BVF Warns Stockholders: Avigen Continues To Remain Silent on Downside Protection
06 Februar 2009 - 9:32PM
PR Newswire (US)
AVIGEN'S LATEST MOVES REINFORCE TROUBLING PATTERN OF DISMISSING
ALTERNATIVES WHICH PROTECT STOCKHOLDER VALUE NEW YORK, Feb. 6
/PRNewswire/ -- BVF Acquisition LLC (the "Purchaser"), an affiliate
of Biotechnology Value Fund L.P. ("BVF"), announced today that it
is gravely concerned that today's announcement by the Board of
Directors of Avigen, Inc. (NASDAQ:AVGN) that it is considering
"strategic alternatives" is silent on downside protection for all
stockholders.
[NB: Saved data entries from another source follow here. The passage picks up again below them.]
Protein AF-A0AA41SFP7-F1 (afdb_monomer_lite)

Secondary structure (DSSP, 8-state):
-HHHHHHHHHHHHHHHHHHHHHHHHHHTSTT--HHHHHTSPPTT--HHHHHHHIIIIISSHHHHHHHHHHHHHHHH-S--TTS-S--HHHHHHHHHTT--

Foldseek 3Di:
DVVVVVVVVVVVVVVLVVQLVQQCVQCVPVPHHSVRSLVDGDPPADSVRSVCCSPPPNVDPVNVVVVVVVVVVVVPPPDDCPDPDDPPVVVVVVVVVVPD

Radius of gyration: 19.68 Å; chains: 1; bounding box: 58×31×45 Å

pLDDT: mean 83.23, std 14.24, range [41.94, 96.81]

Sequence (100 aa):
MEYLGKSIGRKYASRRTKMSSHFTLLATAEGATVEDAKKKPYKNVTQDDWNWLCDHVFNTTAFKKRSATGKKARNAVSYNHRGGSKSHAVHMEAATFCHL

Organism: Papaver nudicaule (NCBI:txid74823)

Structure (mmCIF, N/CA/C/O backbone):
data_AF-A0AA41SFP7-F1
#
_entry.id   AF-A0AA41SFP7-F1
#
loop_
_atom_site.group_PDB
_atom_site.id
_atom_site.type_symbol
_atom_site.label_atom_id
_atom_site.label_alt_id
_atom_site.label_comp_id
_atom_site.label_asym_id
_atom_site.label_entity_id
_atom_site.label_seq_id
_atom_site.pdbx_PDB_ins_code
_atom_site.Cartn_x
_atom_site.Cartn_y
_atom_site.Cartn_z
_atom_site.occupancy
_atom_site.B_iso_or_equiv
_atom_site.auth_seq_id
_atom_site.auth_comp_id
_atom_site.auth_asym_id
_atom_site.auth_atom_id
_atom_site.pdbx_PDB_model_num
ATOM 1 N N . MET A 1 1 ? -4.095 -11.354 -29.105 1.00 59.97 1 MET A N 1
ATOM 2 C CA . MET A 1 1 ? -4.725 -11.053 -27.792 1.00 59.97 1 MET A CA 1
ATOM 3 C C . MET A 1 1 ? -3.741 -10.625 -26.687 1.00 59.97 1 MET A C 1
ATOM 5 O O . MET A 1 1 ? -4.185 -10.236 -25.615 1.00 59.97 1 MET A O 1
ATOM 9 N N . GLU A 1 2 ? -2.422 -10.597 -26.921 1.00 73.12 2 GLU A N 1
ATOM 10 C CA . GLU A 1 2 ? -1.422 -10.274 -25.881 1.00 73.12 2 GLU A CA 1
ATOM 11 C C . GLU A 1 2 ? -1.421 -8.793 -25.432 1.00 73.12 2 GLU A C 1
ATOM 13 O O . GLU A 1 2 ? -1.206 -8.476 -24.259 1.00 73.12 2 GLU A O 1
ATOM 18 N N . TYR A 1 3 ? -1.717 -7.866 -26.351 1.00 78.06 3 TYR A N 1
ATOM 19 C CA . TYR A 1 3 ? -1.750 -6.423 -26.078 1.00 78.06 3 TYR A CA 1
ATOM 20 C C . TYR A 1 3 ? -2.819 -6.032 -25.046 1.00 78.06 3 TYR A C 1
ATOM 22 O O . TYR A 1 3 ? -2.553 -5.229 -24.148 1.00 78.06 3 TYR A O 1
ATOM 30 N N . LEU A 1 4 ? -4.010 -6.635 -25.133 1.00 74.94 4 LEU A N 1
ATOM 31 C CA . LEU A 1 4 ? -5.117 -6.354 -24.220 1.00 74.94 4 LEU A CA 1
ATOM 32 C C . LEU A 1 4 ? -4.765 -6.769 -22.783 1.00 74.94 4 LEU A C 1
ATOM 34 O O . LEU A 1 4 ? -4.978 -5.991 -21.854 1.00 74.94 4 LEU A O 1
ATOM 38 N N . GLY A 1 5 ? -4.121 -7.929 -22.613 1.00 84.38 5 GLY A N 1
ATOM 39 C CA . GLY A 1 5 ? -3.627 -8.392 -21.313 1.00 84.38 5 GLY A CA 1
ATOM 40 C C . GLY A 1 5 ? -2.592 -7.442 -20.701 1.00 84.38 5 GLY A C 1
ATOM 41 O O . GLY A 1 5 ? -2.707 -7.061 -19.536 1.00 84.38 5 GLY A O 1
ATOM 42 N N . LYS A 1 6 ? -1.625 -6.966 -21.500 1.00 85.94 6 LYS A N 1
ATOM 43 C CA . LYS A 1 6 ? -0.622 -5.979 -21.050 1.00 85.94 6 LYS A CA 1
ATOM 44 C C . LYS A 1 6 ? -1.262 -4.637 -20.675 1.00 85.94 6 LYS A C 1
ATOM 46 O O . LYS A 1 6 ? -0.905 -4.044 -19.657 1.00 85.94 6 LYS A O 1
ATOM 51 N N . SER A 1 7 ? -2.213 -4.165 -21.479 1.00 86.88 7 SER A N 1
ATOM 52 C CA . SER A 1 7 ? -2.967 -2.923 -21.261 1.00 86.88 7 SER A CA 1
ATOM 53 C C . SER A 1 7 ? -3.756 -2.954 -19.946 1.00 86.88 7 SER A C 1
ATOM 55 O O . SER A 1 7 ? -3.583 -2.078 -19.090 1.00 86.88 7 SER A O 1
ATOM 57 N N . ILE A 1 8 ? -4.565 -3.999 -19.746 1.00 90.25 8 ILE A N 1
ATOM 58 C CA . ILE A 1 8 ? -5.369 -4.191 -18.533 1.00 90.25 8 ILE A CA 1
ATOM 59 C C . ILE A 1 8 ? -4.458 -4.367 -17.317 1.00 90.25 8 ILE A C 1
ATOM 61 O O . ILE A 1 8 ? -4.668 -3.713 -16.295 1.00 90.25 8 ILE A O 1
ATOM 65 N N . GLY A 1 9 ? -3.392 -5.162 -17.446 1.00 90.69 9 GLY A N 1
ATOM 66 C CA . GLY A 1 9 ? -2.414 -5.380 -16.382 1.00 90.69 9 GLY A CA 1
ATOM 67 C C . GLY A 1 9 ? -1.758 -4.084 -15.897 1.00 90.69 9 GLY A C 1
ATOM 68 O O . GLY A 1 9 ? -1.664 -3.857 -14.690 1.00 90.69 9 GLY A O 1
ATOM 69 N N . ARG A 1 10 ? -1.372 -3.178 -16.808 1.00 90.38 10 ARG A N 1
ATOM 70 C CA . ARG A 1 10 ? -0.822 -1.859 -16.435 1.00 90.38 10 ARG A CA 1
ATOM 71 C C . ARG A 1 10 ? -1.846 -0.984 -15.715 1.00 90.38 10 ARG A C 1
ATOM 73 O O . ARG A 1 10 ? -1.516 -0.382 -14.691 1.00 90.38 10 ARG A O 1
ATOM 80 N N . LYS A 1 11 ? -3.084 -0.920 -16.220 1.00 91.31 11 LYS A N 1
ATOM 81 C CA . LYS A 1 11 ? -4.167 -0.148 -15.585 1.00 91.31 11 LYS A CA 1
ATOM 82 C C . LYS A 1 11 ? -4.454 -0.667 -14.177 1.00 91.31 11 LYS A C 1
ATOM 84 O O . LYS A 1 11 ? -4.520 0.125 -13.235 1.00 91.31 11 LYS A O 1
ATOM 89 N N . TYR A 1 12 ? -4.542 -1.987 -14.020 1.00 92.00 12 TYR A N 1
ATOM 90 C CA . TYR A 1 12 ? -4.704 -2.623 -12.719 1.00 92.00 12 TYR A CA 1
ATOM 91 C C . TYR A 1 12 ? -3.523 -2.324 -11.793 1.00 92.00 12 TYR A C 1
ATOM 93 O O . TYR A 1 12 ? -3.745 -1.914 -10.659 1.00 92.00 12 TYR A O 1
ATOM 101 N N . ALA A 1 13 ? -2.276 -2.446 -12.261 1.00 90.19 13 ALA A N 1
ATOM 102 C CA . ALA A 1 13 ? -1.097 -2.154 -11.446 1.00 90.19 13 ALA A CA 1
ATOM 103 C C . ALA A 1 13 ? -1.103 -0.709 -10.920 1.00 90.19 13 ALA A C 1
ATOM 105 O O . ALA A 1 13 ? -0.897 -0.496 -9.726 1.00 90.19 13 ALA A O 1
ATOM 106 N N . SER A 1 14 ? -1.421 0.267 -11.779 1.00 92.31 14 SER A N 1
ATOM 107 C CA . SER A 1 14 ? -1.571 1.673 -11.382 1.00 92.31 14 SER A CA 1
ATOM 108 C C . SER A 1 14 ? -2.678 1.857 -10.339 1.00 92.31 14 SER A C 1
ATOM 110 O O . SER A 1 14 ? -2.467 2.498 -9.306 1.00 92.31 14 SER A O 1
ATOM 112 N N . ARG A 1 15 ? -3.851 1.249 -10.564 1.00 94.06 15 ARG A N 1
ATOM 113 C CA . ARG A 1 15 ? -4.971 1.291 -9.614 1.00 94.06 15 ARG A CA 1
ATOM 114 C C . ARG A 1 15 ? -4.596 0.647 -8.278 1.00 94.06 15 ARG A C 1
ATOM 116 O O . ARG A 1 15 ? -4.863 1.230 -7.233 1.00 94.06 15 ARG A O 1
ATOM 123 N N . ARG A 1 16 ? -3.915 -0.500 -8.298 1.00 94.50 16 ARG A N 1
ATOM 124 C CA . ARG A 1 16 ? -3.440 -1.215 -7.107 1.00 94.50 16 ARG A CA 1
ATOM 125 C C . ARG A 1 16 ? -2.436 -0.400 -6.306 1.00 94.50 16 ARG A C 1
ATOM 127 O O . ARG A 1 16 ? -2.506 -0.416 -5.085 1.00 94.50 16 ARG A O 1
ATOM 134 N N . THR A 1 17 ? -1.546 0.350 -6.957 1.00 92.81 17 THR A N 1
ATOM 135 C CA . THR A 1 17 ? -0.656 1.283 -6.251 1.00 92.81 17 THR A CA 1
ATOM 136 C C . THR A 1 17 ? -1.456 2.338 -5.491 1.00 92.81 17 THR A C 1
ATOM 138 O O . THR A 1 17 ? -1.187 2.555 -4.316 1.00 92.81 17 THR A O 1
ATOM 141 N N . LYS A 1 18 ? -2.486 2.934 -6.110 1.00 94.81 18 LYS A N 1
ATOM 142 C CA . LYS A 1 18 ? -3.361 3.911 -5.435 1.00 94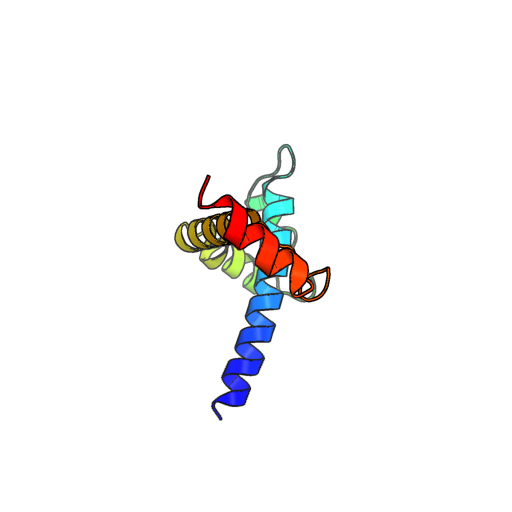.81 18 LYS A CA 1
ATOM 143 C C . LYS A 1 18 ? -4.117 3.292 -4.254 1.00 94.81 18 LYS A C 1
ATOM 145 O O . LYS A 1 18 ? -4.176 3.901 -3.192 1.00 94.81 18 LYS A O 1
ATOM 150 N N . MET A 1 19 ? -4.644 2.078 -4.428 1.00 96.12 19 MET A N 1
ATOM 151 C CA . MET A 1 19 ? -5.319 1.317 -3.370 1.00 96.12 19 MET A CA 1
ATOM 152 C C . MET A 1 19 ? -4.378 1.000 -2.201 1.00 96.12 19 MET A C 1
ATOM 154 O O . MET A 1 19 ? -4.728 1.232 -1.050 1.00 96.12 19 MET A O 1
ATOM 158 N N . SER A 1 20 ? -3.153 0.555 -2.487 1.00 94.00 20 SER A N 1
ATOM 159 C CA . SER A 1 20 ? -2.147 0.298 -1.455 1.00 94.00 20 SER A CA 1
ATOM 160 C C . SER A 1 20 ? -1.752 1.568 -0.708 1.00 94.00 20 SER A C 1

Speaking on behalf of BVF, Mark Lampert, BVF's
General Partner, stated, "As the largest stockholder in Avigen,
holding 8,819,600, or approximately 29.63% of Avigen's outstanding
shares, we are worried that this Board is embarking on a path that
will use the companies cash and valuable assets in a misguided
transaction which offers no downside protection to stockholders --
a key feature of the proposed merger with MediciNova. The landscape
is littered with numerous parallels in which cash shells like
Avigen have entered into transactions promoted as value-creating,
but which ultimately left investors holding nearly worthless stock.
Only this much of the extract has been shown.